Eggs.KeyedSet

Design

Backing Store

keyed_set is implemented as a thin adaptor over std::set<Value, value_compare, Allocator>. The internal comparator —value_compare— wraps the user-supplied Compare via private inheritance for empty-base optimisation, and applies it to v.*Key rather than to Value directly.

key_compare vs value_compare

keyed_set follows the std::map model:

is_transparent and Heterogeneous Lookup

value_compare always defines is_transparent so that std::set activates its heterogeneous tree operations, which are required because std::set::key_type is Value while our key_type is the projected member type.

The template overloads accepting an arbitrary K are conditionally enabled via requires requires { typename Compare::is_transparent; } on both the comparator and all heterogeneous lookup functions.
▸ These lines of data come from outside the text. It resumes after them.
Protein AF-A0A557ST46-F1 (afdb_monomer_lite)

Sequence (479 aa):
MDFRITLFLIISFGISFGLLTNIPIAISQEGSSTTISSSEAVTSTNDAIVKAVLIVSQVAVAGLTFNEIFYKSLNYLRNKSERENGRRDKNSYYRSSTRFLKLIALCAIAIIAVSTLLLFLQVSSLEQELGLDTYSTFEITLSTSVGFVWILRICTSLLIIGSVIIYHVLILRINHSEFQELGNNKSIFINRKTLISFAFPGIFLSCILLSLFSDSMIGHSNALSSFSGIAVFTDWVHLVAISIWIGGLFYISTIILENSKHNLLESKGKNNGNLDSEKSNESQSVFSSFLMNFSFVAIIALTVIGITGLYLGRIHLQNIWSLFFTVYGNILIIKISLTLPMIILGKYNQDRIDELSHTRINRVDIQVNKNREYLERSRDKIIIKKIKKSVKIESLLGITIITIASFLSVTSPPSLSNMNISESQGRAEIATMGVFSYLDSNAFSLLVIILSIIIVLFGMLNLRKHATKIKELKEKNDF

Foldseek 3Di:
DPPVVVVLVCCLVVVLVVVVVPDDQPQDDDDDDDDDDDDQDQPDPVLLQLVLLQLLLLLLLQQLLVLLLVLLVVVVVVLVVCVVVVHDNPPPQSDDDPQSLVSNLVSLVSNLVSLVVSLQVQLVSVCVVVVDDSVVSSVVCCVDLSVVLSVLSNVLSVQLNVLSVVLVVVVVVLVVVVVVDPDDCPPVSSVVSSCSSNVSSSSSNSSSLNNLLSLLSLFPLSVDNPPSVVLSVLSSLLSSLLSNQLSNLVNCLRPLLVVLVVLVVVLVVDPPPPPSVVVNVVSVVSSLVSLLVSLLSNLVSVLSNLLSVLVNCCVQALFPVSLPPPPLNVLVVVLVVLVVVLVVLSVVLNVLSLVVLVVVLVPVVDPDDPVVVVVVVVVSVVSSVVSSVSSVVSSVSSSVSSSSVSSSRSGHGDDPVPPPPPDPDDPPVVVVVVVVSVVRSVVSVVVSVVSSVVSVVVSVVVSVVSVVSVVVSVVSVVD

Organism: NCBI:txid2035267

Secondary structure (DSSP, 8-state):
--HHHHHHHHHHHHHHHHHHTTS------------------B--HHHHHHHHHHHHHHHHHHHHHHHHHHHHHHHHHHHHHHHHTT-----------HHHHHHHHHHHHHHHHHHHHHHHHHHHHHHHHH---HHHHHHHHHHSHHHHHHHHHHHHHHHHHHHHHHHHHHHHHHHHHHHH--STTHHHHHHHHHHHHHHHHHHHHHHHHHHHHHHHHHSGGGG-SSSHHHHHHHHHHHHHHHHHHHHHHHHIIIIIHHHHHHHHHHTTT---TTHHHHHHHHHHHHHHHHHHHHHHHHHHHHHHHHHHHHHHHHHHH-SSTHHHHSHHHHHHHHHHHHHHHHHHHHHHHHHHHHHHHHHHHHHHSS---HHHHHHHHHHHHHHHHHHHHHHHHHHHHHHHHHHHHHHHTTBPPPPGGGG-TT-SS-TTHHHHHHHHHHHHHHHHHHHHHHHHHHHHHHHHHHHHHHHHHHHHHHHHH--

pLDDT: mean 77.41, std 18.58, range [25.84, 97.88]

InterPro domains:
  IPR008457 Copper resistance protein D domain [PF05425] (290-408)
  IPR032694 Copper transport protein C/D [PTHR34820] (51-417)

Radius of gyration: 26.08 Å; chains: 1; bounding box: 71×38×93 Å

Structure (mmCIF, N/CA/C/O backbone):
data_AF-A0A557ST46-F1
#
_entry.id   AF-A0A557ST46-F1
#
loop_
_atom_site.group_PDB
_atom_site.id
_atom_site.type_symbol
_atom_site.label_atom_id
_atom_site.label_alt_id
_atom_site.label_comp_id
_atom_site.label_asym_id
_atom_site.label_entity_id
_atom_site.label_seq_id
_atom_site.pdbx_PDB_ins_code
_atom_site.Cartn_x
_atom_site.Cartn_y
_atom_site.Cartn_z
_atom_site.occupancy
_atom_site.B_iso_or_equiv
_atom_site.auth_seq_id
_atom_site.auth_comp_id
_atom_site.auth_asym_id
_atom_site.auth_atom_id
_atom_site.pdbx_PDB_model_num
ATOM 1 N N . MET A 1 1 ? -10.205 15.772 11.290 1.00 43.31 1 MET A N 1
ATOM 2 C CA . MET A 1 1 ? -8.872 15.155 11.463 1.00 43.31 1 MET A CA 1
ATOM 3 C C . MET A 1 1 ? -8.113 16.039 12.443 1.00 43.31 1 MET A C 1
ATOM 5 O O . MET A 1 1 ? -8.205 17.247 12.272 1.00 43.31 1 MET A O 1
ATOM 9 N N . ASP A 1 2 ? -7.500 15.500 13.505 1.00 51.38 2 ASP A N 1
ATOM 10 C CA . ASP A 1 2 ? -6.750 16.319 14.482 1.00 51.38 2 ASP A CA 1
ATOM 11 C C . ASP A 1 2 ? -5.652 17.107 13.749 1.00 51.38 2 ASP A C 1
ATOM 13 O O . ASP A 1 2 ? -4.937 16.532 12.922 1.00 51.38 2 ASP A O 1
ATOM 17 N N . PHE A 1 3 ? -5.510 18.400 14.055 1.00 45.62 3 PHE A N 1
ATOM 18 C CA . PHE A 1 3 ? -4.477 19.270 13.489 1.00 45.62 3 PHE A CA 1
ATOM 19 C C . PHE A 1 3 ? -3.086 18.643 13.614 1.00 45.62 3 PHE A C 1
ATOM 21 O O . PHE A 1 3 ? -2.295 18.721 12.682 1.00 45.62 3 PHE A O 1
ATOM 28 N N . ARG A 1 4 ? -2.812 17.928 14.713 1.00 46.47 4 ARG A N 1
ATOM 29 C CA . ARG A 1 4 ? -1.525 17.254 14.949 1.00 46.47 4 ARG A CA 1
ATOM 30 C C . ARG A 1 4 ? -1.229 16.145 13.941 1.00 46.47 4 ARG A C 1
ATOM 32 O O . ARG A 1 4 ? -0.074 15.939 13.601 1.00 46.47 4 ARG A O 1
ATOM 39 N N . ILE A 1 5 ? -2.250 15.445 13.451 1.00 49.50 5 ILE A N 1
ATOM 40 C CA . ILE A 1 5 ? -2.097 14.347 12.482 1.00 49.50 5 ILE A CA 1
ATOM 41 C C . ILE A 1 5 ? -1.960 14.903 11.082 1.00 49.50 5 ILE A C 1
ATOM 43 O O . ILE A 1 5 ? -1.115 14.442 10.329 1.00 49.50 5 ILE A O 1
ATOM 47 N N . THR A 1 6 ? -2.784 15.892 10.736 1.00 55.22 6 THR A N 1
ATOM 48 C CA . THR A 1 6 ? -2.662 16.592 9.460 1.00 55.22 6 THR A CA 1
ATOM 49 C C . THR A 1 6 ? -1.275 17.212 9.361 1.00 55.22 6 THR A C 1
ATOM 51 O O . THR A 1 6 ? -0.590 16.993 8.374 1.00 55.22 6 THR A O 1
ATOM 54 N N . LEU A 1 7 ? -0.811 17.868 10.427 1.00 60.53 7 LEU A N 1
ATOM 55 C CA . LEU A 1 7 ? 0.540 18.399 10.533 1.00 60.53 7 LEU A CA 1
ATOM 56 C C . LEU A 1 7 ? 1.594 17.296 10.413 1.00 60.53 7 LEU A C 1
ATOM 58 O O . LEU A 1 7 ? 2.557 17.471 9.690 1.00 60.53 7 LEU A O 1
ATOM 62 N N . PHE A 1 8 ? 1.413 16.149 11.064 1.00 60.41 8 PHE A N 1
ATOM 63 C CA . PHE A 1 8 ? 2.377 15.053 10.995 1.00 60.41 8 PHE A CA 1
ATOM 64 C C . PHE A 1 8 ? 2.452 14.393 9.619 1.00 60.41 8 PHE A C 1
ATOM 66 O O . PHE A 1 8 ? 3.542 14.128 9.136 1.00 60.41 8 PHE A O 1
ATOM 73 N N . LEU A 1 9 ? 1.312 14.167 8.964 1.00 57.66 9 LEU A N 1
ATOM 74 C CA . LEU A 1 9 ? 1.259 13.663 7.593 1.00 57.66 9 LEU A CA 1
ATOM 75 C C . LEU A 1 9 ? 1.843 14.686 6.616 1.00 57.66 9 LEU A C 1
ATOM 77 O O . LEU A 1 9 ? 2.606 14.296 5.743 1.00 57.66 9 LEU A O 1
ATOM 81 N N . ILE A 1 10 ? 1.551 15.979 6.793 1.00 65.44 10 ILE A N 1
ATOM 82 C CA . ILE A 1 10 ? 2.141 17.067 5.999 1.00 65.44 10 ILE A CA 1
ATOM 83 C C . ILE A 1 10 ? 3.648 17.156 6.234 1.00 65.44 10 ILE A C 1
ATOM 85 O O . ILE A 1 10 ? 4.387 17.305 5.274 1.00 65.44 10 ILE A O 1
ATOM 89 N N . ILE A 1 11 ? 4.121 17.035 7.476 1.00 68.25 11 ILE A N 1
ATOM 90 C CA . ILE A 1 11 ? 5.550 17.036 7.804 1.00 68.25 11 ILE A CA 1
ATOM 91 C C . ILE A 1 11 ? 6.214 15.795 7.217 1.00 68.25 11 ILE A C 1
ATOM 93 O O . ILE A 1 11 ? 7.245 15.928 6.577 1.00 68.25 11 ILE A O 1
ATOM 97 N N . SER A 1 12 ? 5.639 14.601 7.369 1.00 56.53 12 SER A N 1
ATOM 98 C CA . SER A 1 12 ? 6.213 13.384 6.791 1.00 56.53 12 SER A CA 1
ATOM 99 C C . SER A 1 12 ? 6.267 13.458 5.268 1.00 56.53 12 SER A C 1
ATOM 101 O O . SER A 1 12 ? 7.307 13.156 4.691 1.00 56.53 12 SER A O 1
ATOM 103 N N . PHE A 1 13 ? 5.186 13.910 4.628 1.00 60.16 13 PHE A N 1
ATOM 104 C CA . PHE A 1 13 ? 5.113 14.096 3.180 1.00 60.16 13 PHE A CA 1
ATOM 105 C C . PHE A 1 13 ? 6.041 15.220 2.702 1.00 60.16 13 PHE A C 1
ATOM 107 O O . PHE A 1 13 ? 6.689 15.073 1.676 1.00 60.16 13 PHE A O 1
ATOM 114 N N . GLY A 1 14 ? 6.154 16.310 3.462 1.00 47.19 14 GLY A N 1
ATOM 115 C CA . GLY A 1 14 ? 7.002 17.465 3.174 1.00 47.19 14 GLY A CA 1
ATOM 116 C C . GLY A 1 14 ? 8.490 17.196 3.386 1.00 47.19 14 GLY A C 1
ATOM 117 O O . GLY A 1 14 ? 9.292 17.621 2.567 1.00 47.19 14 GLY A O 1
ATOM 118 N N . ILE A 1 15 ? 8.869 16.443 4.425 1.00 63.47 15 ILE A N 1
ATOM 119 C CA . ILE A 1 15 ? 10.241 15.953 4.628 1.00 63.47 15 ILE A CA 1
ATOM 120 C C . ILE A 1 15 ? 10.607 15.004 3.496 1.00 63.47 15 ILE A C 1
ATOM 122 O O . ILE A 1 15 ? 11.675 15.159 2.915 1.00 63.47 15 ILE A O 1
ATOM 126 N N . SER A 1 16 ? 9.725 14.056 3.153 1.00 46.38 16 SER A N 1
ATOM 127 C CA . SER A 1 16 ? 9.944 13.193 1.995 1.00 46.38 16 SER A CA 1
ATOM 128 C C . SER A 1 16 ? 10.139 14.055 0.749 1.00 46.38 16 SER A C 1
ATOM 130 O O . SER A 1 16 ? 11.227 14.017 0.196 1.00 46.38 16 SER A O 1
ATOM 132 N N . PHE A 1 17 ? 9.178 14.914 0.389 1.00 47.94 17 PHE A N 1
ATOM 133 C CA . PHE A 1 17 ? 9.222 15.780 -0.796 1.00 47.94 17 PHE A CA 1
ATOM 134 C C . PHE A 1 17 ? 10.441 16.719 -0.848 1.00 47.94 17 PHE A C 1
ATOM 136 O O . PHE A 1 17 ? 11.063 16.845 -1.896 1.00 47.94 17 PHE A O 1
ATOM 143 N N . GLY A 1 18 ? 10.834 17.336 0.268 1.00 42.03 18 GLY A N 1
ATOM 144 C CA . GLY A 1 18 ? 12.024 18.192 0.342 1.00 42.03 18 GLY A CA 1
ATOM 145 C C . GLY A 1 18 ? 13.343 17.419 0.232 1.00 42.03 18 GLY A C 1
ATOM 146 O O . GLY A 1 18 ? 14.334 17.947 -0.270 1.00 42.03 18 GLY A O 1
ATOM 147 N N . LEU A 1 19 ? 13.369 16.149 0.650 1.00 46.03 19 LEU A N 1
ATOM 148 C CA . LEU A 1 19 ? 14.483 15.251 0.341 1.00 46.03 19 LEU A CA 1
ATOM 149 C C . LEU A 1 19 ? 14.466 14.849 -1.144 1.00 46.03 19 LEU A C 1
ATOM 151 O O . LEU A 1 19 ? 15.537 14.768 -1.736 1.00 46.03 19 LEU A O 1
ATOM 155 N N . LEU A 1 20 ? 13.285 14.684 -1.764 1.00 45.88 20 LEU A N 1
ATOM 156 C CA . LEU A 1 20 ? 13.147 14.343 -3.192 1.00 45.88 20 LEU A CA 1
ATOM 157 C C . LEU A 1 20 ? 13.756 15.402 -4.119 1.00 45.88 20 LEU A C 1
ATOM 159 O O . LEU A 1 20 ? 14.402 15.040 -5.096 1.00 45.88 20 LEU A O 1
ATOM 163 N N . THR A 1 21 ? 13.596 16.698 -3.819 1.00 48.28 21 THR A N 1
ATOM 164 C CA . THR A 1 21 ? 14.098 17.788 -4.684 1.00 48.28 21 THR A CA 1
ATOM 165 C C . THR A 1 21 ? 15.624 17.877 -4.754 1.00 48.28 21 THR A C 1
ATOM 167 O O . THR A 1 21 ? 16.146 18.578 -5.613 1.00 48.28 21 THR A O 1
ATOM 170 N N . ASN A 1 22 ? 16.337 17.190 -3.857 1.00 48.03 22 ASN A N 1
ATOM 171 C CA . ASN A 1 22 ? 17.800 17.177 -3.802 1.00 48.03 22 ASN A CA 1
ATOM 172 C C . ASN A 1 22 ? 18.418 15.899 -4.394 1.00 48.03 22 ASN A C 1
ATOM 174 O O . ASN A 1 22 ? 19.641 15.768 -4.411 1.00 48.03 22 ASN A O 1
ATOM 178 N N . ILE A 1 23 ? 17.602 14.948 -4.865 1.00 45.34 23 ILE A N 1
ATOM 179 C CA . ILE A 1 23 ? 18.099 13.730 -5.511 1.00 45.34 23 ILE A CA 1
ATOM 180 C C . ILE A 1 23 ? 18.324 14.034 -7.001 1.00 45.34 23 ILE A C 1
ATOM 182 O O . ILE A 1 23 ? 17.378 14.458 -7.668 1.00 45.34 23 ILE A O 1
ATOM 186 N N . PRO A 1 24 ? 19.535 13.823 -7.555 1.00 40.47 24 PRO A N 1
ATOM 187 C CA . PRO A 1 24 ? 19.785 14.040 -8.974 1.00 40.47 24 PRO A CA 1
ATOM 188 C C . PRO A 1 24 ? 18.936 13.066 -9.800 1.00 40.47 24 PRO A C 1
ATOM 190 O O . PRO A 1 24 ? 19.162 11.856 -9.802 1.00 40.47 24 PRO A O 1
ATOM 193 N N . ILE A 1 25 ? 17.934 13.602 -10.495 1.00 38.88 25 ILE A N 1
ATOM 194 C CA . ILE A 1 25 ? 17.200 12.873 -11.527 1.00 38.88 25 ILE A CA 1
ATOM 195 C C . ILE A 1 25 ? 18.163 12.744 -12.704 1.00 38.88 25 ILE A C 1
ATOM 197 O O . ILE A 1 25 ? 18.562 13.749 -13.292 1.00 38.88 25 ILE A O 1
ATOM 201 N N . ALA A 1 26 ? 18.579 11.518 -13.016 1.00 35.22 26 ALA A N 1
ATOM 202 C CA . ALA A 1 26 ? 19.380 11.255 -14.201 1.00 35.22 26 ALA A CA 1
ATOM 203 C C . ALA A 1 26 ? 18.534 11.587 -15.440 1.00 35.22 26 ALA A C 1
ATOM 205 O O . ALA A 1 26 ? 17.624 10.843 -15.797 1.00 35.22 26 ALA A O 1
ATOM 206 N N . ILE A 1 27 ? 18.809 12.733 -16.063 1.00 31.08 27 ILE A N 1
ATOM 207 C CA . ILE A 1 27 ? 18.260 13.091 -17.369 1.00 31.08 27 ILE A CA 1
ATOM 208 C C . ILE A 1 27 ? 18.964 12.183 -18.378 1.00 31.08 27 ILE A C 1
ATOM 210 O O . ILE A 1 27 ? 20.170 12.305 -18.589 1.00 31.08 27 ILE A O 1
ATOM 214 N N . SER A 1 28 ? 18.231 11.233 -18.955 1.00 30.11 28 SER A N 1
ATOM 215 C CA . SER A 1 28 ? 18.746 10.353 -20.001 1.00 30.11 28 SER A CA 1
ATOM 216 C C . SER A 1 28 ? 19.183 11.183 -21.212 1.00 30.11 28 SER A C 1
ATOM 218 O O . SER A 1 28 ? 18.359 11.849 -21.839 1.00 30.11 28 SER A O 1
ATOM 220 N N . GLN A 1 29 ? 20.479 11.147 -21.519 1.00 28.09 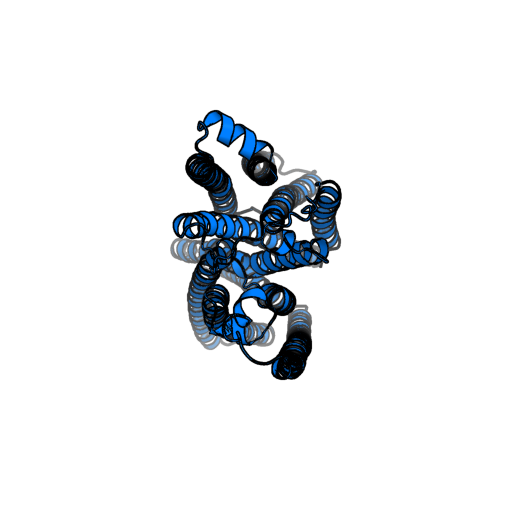29 GLN A N 1
ATOM 221 C CA . GLN A 1 29 ? 21.075 11.739 -22.715 1.00 28.09 29 GLN A CA 1
ATOM 222 C C . GLN A 1 29 ? 20.673 10.918 -23.954 1.00 28.09 29 GLN A C 1
ATOM 224 O O . GLN A 1 29 ? 20.694 9.688 -23.910 1.00 28.09 29 GLN A O 1
ATOM 229 N N . GLU A 1 30 ? 20.300 11.591 -25.048 1.00 28.31 30 GLU A N 1
ATOM 230 C CA . GLU A 1 30 ? 19.969 10.963 -26.335 1.00 28.31 30 GLU A CA 1
ATOM 231 C C . GLU A 1 30 ? 21.166 10.172 -26.885 1.00 28.31 30 GLU A C 1
ATOM 233 O O . GLU A 1 30 ? 22.138 10.739 -27.380 1.00 28.31 30 GLU A O 1
ATOM 238 N N . GLY A 1 31 ? 21.084 8.844 -26.811 1.00 25.84 31 GLY A N 1
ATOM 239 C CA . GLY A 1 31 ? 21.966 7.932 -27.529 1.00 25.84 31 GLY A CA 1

A non-transparent Compare supports only key_type lookups; a transparent one supports arbitrary comparable types.

Non-Type Template Parameter

Key is declared as auto Key rather than auto Value::*Key. The latter syntax is not supported by all C++23-capable compilers (GCC < 14 rejects it).
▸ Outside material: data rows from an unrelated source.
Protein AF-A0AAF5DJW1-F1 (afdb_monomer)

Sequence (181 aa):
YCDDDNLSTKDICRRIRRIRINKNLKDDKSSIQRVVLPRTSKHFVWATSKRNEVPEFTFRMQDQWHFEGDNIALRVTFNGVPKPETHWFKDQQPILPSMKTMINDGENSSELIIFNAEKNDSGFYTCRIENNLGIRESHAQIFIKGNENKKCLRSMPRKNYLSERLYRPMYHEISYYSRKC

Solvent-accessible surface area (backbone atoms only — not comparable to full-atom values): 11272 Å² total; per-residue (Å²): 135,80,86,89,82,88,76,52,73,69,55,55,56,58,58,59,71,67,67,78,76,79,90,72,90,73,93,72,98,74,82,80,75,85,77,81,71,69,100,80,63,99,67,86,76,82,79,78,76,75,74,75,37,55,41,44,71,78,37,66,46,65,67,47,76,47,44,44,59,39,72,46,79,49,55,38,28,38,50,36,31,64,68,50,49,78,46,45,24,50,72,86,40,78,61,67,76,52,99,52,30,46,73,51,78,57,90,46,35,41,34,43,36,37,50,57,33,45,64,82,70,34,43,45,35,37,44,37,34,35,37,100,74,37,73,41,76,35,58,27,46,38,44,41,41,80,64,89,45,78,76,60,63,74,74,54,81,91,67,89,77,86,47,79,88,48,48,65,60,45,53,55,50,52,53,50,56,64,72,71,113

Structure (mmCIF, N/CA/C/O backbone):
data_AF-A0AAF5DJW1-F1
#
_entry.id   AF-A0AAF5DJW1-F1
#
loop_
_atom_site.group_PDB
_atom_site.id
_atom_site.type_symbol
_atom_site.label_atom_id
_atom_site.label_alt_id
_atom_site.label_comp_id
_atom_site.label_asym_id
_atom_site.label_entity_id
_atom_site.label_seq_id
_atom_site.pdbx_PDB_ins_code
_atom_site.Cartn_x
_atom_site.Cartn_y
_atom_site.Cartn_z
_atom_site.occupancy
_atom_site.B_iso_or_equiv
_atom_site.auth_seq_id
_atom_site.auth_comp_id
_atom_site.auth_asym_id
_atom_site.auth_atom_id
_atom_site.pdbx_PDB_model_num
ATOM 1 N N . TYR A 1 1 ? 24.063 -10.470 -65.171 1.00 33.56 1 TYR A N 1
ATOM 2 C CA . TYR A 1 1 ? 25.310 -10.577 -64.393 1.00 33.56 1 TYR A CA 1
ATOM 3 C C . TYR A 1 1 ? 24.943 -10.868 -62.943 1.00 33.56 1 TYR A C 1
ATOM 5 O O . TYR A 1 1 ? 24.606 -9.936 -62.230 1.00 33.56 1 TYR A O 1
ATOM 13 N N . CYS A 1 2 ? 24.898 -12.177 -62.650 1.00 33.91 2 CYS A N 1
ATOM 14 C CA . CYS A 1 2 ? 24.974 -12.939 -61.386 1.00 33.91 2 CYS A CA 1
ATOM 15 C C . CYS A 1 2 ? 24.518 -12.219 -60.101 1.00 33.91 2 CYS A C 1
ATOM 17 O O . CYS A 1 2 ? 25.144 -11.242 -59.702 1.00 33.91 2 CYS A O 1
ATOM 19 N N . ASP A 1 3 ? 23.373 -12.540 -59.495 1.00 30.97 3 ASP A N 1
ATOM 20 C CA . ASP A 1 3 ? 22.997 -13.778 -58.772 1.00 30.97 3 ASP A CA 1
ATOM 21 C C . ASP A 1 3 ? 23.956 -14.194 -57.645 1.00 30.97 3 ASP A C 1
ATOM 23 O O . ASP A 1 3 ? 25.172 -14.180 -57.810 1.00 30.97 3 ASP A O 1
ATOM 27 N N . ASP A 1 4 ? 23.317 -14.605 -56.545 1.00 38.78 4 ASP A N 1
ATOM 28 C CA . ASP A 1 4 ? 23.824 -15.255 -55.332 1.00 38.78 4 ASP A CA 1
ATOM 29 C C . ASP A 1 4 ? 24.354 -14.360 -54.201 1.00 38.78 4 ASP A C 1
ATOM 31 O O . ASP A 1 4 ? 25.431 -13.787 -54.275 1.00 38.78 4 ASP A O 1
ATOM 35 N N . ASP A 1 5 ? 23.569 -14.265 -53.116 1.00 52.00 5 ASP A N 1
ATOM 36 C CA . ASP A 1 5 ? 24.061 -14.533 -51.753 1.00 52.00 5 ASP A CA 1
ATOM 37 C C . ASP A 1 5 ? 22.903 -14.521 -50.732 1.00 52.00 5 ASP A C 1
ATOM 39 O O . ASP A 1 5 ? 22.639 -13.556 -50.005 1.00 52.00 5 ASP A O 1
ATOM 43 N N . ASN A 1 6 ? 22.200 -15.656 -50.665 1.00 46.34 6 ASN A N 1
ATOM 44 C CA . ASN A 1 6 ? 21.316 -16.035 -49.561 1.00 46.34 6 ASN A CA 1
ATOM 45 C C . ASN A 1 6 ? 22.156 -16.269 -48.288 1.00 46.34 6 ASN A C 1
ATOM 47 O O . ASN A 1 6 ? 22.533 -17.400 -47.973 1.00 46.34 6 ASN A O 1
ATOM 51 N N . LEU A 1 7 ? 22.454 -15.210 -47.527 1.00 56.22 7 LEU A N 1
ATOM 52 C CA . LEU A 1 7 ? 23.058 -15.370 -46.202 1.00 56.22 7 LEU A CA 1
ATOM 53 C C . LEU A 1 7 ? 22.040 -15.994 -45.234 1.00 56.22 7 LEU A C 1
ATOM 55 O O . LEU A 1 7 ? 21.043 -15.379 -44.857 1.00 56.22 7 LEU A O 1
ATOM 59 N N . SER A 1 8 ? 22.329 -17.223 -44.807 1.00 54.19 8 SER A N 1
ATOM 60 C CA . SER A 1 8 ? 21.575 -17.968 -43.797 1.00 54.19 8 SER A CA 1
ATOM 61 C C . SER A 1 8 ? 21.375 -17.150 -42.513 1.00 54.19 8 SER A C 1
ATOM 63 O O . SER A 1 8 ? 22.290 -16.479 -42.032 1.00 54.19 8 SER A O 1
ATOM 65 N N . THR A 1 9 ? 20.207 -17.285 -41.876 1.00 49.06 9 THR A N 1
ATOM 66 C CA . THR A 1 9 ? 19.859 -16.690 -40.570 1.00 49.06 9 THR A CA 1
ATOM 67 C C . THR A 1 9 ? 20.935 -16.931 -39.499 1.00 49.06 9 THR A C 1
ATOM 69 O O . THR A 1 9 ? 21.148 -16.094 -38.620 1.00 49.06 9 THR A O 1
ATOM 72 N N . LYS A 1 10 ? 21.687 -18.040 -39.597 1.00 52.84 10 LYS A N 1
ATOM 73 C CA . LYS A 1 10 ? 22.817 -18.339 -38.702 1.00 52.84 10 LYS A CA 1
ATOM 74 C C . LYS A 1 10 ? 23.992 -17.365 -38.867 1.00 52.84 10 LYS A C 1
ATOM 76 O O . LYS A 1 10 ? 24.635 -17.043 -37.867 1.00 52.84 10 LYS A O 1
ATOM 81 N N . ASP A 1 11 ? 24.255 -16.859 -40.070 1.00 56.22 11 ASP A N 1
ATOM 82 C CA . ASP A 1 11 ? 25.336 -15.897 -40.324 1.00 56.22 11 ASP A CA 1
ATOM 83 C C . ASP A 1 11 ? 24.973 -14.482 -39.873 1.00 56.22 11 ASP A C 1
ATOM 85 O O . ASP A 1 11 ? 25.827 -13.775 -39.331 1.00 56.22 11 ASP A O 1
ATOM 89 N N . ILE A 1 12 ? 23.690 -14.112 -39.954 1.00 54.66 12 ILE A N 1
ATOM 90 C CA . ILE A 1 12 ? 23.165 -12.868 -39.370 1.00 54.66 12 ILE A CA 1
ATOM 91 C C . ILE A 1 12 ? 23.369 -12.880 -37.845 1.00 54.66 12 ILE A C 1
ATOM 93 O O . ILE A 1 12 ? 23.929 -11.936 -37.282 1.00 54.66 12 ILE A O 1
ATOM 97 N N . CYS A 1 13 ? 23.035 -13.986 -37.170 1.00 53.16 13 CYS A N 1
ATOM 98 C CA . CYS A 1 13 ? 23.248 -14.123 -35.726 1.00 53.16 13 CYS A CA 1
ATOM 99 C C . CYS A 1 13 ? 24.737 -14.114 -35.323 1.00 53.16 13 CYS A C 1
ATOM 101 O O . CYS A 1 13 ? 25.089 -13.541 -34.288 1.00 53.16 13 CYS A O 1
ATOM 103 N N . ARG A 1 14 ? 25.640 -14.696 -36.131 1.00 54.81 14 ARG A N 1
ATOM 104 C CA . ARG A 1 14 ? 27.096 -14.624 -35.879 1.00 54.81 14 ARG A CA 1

from_range and insert_range

These are guarded by __cpp_lib_ranges_to_container and delegate to the iterator-range constructor and insert(first, last) rather than to std::set's own from_range constructor, which may be absent even when std::from_range_t is defined.

Why No multi_keyed_set

A multi_keyed_set would allow multiple objects with the same key, contradicting the container's fundamental semantic: the key is intrinsic to the value, so duplicate keys represent a data integrity error. A grouping by a non-unique attribute is a different abstraction and is not provided here.